Best Practices to Minimizing Inheritance Conflicts
By Baritz & Colman LLP
“Money often costs too much.” Ralph Waldo Emerson
A common area of dispute arises in the context of the stepparent-stepchild relationship. While no single “silver bullet” will prevent inheritance disputes, certain preventive steps can be taken by insurance professionals to minimize their exposure to being dragged into these familial disputes. Obviously, full disclosure and formal documentation of each person’s wishes and objectives is of paramount importance. Absent such disclosure, the insurance professional may be forced to endure the time and expense of participating in unwanted (and perhaps unnecessary) litigation. Consider the following scenario:
FACTS: Agent has a long-standing relationship with Bob and Nancy Client. Bob has a child, Chandler, from a prior relationship and wants to ensure that Chandler is financially protected after Bob’s death. Nancy has no children of her own and maintains a relatively neutral relationship with Chandler. Bob received an inheritance from his father and wants to set up an annuity to provide an income stream for his lifetime with Chandler, who is named as the beneficiary for the death benefit. Agent assists Bob in purchasing a Guaranteed Minimum Income Benefit Annuity, which named Chandler as the beneficiary. Nancy participates in the meetings with Agent and is listed as a joint owner of the Annuity. Bob and Nancy are provided with the annuity contract upon issuance and receive quarterly account statements over the next six years, all of which identify Chandler as the named beneficiary.
Following Bob’s death, a dispute arose between Nancy and Chandler as to the annuity death benefit proceeds.1 Nancy contended that she should be the beneficiary as she was the joint owner under the contract. However, the annuity contract provided that the joint owner shall be the beneficiary unless the contract data pages specify otherwise. Here, the contract data pages clearly specify that Chandler is the beneficiary. A lawsuit related to the substantial annuity death benefit was subsequently commenced involving Nancy, Chandler, Agent, and the annuity carrier. In the lawsuit, Nancy asserted a claim for negligence against the Agent based upon his purported failure to name her as beneficiary on the annuity.

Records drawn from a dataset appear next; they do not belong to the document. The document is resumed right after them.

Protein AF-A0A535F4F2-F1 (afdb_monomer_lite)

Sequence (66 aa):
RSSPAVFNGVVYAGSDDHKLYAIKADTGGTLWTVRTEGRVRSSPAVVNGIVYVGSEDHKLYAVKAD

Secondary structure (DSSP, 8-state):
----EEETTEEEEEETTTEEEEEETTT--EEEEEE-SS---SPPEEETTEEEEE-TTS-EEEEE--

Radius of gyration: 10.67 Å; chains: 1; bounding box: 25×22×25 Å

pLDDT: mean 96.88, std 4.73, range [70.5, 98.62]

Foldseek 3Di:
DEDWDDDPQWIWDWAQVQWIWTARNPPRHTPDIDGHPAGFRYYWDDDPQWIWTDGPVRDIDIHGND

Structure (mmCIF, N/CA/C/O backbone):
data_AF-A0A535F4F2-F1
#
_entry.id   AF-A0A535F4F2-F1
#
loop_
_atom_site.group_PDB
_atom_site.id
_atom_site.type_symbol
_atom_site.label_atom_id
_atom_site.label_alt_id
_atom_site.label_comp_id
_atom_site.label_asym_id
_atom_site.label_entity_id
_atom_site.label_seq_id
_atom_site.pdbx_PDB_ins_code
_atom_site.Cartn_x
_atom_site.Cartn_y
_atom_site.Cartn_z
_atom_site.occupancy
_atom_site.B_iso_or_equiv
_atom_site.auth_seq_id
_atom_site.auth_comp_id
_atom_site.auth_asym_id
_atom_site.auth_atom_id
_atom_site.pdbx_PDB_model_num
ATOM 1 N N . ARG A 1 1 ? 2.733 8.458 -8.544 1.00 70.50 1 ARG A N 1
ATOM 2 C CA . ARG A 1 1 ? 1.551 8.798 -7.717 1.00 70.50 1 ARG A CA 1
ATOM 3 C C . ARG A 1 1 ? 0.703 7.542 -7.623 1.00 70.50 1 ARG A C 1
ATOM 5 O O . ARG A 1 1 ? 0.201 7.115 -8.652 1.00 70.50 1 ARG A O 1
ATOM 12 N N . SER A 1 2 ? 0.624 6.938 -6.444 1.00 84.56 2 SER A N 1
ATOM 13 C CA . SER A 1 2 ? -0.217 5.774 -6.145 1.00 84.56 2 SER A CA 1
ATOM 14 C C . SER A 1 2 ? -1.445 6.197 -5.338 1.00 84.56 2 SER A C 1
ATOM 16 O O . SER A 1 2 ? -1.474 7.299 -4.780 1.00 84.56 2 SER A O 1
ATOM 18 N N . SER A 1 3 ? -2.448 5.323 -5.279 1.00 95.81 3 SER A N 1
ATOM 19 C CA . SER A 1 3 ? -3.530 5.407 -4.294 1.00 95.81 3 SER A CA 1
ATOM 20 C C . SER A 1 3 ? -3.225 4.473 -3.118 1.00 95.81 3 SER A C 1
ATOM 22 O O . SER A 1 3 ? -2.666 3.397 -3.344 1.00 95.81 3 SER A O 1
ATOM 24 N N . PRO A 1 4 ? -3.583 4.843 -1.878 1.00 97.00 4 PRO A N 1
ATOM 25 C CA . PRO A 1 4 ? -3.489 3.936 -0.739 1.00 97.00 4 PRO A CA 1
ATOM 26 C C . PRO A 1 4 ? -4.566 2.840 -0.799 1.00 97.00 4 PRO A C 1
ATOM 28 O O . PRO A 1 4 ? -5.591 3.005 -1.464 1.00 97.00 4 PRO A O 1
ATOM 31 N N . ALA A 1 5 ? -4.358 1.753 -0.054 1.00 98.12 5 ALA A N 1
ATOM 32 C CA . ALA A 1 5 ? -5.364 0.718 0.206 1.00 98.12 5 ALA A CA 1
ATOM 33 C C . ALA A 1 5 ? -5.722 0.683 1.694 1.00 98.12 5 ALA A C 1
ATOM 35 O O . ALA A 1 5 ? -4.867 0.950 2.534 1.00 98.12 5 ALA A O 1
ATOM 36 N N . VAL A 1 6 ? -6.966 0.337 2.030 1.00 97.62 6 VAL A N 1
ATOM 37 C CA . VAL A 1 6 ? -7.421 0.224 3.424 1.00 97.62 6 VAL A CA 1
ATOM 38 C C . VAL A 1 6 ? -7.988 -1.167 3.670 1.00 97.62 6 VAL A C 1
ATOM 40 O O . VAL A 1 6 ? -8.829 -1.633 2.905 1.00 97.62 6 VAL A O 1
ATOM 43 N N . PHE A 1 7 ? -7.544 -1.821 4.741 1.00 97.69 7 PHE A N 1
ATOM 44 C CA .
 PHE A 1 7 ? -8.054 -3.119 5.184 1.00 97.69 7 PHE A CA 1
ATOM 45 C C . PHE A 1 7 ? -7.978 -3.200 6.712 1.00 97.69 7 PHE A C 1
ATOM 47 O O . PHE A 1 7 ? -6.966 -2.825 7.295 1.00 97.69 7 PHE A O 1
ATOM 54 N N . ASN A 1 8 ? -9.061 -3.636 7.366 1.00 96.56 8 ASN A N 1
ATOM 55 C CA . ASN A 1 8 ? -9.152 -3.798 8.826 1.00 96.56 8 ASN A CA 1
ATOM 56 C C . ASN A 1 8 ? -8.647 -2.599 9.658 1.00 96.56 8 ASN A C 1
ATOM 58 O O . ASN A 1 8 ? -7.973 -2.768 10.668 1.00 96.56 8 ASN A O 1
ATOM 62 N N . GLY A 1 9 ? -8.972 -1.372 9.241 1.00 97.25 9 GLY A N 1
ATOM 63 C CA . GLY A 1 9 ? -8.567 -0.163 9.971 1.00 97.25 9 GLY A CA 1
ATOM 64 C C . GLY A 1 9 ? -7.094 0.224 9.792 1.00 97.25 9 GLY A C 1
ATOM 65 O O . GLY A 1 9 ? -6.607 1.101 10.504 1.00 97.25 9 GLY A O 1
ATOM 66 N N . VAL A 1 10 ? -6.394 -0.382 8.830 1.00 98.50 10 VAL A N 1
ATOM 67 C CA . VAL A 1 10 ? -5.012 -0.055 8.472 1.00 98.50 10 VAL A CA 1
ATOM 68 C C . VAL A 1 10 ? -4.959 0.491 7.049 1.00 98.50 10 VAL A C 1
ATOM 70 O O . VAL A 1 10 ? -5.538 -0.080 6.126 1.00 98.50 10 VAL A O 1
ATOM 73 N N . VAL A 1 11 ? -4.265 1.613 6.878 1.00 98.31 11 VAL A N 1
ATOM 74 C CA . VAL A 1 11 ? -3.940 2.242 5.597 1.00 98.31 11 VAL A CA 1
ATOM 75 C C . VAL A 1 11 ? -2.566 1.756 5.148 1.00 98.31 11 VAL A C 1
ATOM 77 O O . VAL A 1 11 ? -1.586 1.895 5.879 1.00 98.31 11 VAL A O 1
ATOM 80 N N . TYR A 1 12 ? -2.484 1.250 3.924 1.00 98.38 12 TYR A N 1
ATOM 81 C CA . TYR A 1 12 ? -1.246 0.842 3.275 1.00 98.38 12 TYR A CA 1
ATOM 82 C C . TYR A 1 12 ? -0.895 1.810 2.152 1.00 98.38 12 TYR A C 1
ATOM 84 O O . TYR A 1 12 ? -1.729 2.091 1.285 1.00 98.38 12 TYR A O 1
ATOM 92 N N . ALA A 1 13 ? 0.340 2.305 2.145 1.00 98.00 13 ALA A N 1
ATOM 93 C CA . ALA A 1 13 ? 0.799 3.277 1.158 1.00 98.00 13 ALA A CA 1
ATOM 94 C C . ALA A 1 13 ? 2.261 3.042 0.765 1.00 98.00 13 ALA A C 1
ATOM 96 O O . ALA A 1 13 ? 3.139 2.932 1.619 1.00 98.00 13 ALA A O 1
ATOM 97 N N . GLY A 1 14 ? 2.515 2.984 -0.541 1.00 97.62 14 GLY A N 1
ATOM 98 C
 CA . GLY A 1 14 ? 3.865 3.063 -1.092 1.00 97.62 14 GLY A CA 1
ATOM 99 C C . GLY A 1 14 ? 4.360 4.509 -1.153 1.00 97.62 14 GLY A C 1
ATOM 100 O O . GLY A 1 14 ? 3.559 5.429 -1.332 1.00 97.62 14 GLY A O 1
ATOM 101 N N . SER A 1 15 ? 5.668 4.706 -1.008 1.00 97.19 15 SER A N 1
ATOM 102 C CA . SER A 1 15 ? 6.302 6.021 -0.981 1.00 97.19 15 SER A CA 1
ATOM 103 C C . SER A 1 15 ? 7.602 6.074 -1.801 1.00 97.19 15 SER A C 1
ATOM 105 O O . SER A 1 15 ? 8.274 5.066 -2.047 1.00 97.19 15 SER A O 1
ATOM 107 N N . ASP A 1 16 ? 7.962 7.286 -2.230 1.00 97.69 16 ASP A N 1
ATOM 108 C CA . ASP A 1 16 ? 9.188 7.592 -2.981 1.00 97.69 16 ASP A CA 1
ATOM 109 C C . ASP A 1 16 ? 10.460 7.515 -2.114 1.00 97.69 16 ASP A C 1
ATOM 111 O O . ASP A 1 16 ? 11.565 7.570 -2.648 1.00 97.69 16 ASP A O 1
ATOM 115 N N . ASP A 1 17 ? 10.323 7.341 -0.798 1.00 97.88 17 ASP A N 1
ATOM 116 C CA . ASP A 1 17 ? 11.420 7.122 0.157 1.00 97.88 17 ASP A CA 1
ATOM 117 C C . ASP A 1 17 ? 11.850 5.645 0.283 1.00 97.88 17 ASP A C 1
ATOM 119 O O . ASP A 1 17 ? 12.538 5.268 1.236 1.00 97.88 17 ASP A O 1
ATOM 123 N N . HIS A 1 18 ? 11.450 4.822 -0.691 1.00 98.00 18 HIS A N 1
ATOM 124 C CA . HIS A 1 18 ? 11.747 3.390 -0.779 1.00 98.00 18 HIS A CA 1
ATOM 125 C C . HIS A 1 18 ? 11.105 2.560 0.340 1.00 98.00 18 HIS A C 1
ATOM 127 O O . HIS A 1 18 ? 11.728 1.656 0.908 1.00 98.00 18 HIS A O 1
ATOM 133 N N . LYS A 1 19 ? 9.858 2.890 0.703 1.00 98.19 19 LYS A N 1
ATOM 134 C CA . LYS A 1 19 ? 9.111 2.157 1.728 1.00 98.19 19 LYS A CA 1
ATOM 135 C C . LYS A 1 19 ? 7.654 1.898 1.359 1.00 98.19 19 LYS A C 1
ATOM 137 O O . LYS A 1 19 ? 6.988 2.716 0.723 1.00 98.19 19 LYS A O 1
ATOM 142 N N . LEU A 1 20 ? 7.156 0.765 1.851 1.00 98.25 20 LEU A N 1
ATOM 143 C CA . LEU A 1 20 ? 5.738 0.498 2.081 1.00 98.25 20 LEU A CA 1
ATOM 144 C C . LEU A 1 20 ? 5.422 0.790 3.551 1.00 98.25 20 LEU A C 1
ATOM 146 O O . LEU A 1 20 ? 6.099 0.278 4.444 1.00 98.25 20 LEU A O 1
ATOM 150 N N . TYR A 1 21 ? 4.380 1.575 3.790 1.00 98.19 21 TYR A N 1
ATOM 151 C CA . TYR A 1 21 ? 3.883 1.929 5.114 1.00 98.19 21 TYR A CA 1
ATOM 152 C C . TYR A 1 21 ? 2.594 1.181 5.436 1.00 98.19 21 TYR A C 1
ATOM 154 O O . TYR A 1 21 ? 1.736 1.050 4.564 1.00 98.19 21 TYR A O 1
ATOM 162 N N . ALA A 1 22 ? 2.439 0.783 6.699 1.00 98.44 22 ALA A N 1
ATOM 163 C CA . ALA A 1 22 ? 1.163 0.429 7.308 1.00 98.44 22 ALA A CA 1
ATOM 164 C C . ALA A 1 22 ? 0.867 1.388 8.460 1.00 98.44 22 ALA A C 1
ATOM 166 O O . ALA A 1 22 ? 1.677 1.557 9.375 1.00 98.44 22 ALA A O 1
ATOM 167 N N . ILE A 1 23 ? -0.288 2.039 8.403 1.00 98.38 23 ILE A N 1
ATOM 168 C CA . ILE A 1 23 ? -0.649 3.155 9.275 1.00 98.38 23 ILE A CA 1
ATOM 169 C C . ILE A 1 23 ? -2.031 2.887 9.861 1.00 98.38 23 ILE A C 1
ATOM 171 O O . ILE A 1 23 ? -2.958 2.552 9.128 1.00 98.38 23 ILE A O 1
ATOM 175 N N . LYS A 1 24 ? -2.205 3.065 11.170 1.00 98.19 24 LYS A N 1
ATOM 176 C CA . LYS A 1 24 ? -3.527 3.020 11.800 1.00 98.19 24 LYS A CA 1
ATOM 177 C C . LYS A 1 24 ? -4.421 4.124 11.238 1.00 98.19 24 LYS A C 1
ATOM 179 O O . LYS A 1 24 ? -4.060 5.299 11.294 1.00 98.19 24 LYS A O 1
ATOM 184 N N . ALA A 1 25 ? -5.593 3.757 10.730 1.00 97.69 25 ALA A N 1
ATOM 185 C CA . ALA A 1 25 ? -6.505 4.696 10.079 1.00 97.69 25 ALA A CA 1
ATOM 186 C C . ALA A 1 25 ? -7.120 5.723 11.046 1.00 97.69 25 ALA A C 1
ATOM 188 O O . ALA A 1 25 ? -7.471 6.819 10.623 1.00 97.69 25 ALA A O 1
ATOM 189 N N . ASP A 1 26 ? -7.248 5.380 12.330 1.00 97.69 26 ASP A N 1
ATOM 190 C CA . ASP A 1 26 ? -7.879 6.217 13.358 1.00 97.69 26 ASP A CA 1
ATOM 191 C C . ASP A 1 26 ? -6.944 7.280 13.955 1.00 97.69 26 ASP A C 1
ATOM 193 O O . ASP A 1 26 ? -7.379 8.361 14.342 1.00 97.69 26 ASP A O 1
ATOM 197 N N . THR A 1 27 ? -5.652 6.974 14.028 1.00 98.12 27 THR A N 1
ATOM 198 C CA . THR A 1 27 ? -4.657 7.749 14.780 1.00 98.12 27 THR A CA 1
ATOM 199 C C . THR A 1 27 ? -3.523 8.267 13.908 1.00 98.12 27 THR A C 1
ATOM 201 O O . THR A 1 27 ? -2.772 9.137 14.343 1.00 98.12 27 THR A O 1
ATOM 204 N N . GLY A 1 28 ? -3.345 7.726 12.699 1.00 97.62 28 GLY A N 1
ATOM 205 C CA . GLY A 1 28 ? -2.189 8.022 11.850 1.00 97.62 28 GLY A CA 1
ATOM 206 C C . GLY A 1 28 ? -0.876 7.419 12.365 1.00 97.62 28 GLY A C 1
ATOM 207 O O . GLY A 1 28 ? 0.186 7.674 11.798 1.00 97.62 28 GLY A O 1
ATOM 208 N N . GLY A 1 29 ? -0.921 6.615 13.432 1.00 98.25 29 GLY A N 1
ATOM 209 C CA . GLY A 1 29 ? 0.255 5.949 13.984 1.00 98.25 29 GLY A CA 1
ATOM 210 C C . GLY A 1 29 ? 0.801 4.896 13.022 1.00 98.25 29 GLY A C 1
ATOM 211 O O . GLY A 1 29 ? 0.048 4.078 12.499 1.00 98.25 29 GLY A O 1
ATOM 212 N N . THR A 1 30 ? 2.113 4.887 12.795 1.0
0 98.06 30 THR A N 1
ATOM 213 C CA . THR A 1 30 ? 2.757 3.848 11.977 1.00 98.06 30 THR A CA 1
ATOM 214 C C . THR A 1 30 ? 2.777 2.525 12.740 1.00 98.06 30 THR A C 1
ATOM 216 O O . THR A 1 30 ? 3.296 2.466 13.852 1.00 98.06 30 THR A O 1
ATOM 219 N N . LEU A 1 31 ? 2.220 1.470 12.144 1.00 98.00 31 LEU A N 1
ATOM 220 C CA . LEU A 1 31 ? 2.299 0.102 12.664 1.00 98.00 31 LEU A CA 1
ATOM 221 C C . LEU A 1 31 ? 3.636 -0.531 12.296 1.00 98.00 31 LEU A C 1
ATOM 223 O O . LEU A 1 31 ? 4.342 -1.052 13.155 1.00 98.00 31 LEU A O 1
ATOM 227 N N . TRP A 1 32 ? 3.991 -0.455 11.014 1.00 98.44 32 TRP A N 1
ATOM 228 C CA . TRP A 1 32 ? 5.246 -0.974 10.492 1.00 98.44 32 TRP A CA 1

OUTCOME: During a court proceeding, the Agent contended that Nancy failed to demonstrate that either she or Bob instructed the Agent to name them as beneficiaries on the annuity. Therefore, Nancy was unable to substantiate her claim for negligence against the Agent. The Agent further asserted that Nancy’s testimony was insufficient to establish that not only was it her intent to be the beneficiary of the annuity, but that she actually expressed that intent to the Agent. Given the nature of the contentious areas of dispute, the Judge directed the parties to consider settlement. A settlement was ultimately reached that represented a substantial percentage of the annuity death benefit.
LESSON TO BE LEARNED: While there may be little that can be done to prevent a disgruntled client from commencing a lawsuit against an insurance professional, the ability to provide written evidence of the disclosures, as well as the understanding and consent to such actions, may perhaps reduce the time and expense of the subsequent litigation for the Agent. While the annuity documents in this case clearly identified Chandler as the beneficiary, Nancy was able to create an issue of fact as to whether the Agent properly advised both Bob and Nancy of the beneficiary designation. In many states, spouses are required to acknowledge in writing if a nonspouse beneficiary is designated. While it may not be required in the Agent’s jurisdiction, perhaps such a written acknowledgement would have eliminated the claim against the Agent.
A FEW “BEST PRACTICES”:
- Ensure that all key provisions, including beneficiary designations, are clear and in writing. In order to eliminate any confusion in the future, all parties should be fully apprised of their beneficiary designations at the time of purchase.
- Be careful to document any subsequent communications with the parties as to any requests for changes to the beneficiary designation.
- Obtain the written consent of the spouse if a non-spouse beneficiary is designated.
- Have the client sign a written disclosure of the key terms, including beneficiary designations, at the time of delivery of the insurance or annuity contract.
1 This synopsis does not address the law regarding spousal ownership rights which can vary depending on the jurisdiction of the parties. Rather, this article addresses the “best practices” that an Agent should be aware of in dealing with these situations exclusive of the relative law of the subject jurisdiction.